Cardinal Hume once said that individually speaking, monks and nuns tend not to be famous. We don’t seek to become important, and our lives are by and large just ordinary. But monasteries do become famous. They exist, as it were, just by chance: but their very existence is extremely important to many people personally, and in general to the whole Church and the world.

But, you cry, what’s in it for you? What could possibly draw a modern young person to take up such a way of life?
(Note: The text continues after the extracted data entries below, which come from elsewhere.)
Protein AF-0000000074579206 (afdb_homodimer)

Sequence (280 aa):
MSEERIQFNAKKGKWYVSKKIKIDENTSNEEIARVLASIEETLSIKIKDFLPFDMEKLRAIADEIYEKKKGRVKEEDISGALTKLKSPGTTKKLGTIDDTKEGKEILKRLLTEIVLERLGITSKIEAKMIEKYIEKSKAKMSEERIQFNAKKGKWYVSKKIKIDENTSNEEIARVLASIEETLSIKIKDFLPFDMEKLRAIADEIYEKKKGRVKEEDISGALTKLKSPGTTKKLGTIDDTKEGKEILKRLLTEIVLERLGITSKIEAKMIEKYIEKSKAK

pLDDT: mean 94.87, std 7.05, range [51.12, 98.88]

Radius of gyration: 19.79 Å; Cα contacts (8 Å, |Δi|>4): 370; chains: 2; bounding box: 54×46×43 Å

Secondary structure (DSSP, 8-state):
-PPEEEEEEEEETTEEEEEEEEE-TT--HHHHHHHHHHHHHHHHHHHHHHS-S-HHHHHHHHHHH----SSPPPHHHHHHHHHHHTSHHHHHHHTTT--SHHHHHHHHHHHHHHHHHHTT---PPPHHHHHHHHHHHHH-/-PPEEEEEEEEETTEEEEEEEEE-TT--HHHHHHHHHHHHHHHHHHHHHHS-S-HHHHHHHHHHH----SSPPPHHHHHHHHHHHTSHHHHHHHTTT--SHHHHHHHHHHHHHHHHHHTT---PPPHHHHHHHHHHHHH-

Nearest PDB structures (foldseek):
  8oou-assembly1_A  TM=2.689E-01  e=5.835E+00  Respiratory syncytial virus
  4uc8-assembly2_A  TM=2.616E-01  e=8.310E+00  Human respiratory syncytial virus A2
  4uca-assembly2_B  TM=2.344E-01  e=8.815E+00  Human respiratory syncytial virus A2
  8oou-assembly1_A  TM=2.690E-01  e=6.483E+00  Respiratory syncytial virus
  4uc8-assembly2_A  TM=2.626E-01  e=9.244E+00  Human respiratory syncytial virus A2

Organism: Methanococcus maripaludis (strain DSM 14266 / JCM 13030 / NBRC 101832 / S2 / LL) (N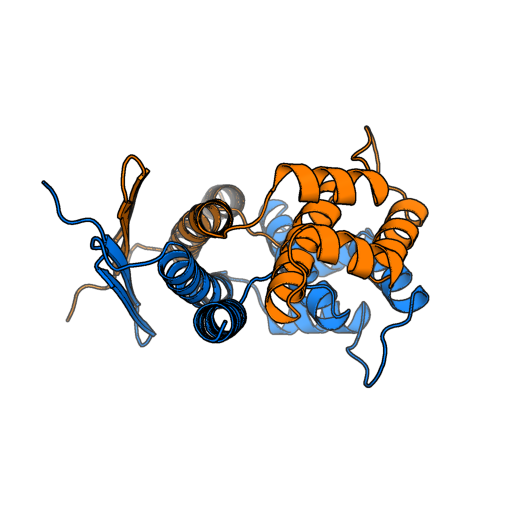CBI:txid267377)

Foldseek 3Di:
DDWDKDWDWDDDVPDTDIQMDTDDPPQDPLNVVLSVLAVVVVCVVVVVVPDPWDVVLLVVLLVVLPDQDPDAQDPVSVVSSVCSLPDPVSLVSQCVGPVDPVSSVVSSVVSVQVNCVSNVNDPRDHSVNSVVVVVVVVVD/DDWDKDWDWDDDVVDTDIQMDTDDPPQDPLNVVLSVLAVVVVCVVVVVVPDPWDVVLLVVLLVVLDDQDPDAQDPVSVVSSVCSLPDPVSLVSQCVGPVDPVSSVVSSVVSVQVNCVSNVNDPRDHSVNSVVVVVVVVVD

Structure (mmCIF, N/CA/C/O backbone):
data_AF-0000000074579206-model_v1
#
loop_
_entity.id
_entity.type
_entity.pdbx_description
1 polymer 'Conserved hypothetical archaeal protein'
#
loop_
_atom_site.group_PDB
_atom_site.id
_atom_site.type_symbol
_atom_site.label_atom_id
_atom_site.label_alt_id
_atom_site.label_comp_id
_atom_site.label_asym_id
_atom_site.label_entity_id
_atom_site.label_seq_id
_atom_site.pdbx_PDB_ins_code
_atom_site.Cartn_x
_atom_site.Cartn_y
_atom_site.Cartn_z
_atom_site.occupancy
_atom_site.B_iso_or_equiv
_atom_site.auth_seq_id
_atom_site.auth_comp_id
_atom_site.auth_asym_id
_atom_site.auth_atom_id
_atom_site.pdbx_PDB_model_num
ATOM 1 N N . MET A 1 1 ? -30.531 15.031 3.836 1 51.12 1 MET A N 1
ATOM 2 C CA . MET A 1 1 ? -29.266 14.867 3.135 1 51.12 1 MET A CA 1
ATOM 3 C C . MET A 1 1 ? -28.656 13.5 3.432 1 51.12 1 MET A C 1
ATOM 5 O O . MET A 1 1 ? -28.891 12.93 4.496 1 51.12 1 MET A O 1
ATOM 9 N N . SER A 1 2 ? -28.359 12.656 2.531 1 68.44 2 SER A N 1
ATOM 10 C CA . SER A 1 2 ? -27.938 11.281 2.783 1 68.44 2 SER A CA 1
ATOM 11 C C . SER A 1 2 ? -26.766 11.227 3.748 1 68.44 2 SER A C 1
ATOM 13 O O . SER A 1 2 ? -25.875 12.086 3.707 1 68.44 2 SER A O 1
ATOM 15 N N . GLU A 1 3 ? -26.828 10.414 4.633 1 88.88 3 GLU A N 1
ATOM 16 C CA . GLU A 1 3 ? -25.859 10.25 5.719 1 88.88 3 GLU A CA 1
ATOM 17 C C . GLU A 1 3 ? -24.469 9.914 5.18 1 88.88 3 GLU A C 1
ATOM 19 O O . GLU A 1 3 ? -24.328 9.039 4.324 1 88.88 3 GLU A O 1
ATOM 24 N N . GLU A 1 4 ? -23.469 10.859 5.457 1 96.62 4 GLU A N 1
ATOM 25 C CA . GLU A 1 4 ? -22.078 10.602 5.098 1 96.62 4 GLU A CA 1
ATOM 26 C C . GLU A 1 4 ? -21.453 9.555 6.012 1 96.62 4 GLU A C 1
ATOM 28 O O . GLU A 1 4 ? -21.609 9.617 7.234 1 96.62 4 GLU A O 1
ATOM 33 N N . ARG A 1 5 ? -20.859 8.523 5.383 1 98.44 5 ARG A N 1
ATOM 34 C CA . ARG A 1 5 ? -20.266 7.438 6.164 1 98.44 5 ARG A CA 1
ATOM 35 C C . ARG A 1 5 ? -19.266 6.645 5.328 1 98.44 5 ARG A C 1
ATOM 37 O O . ARG A 1 5 ? -19.281 6.73 4.098 1 98.44 5 ARG A O 1
ATOM 44 N N . ILE A 1 6 ? -18.438 5.953 5.961 1 98.75 6 ILE A N 1
ATOM 45 C CA . ILE A 1 6 ? -17.531 4.957 5.395 1 98.75 6 ILE A CA 1
ATOM 46 C C . ILE A 1 6 ? -17.766 3.607 6.066 1 98.75 6 ILE A C 1
ATOM 48 O O . ILE A 1 6 ? -17.859 3.527 7.293 1 98.75 6 ILE A O 1
ATOM 52 N N . GLN A 1 7 ? -17.859 2.617 5.242 1 98.62 7 GLN A N 1
ATOM 53 C CA . GLN A 1 7 ? -18.109 1.286 5.789 1 98.62 7 GLN A CA 1
ATOM 54 C C . GLN A 1 7 ? -17.406 0.216 4.961 1 98.62 7 GLN A C 1
ATOM 56 O O . GLN A 1 7 ? -17.438 0.253 3.729 1 98.62 7 GLN A O 1
ATOM 61 N N . PHE A 1 8 ? -16.719 -0.655 5.574 1 98.88 8 PHE A N 1
ATOM 62 C CA . PHE A 1 8 ? -16.141 -1.862 5.004 1 98.88 8 PHE A CA 1
ATOM 63 C C . PHE A 1 8 ? -16.578 -3.098 5.781 1 98.88 8 PHE A C 1
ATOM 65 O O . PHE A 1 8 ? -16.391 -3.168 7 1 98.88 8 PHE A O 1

The answer to that is that although we do want to be generous and unselfish, in the end a person who gives much to God will receive far more in return: the more you give, the more you receive. That’s just the way it is. Our God is a God of total self outpouring. He cannot possibly be outdone in generosity. Were the great Saints - even the martyrs who suffered horrible deaths - were they ultimately the losers in life?? Of course not. Their lives were rich beyond others. All around themselves they created goodness, joy, peace; and they now have a reward which lasts for eternity. That’s the goal that’s promised to us too. It’s the fullness of superabundant joy without end or diminishment - beyond our power to grasp. To get that, a bit of short lived discipline and difficulty in this life is more than worth it. In St. Paul’s words, what awaits us is what no eye has seen nor ear heard - what God has prepared for those who love him.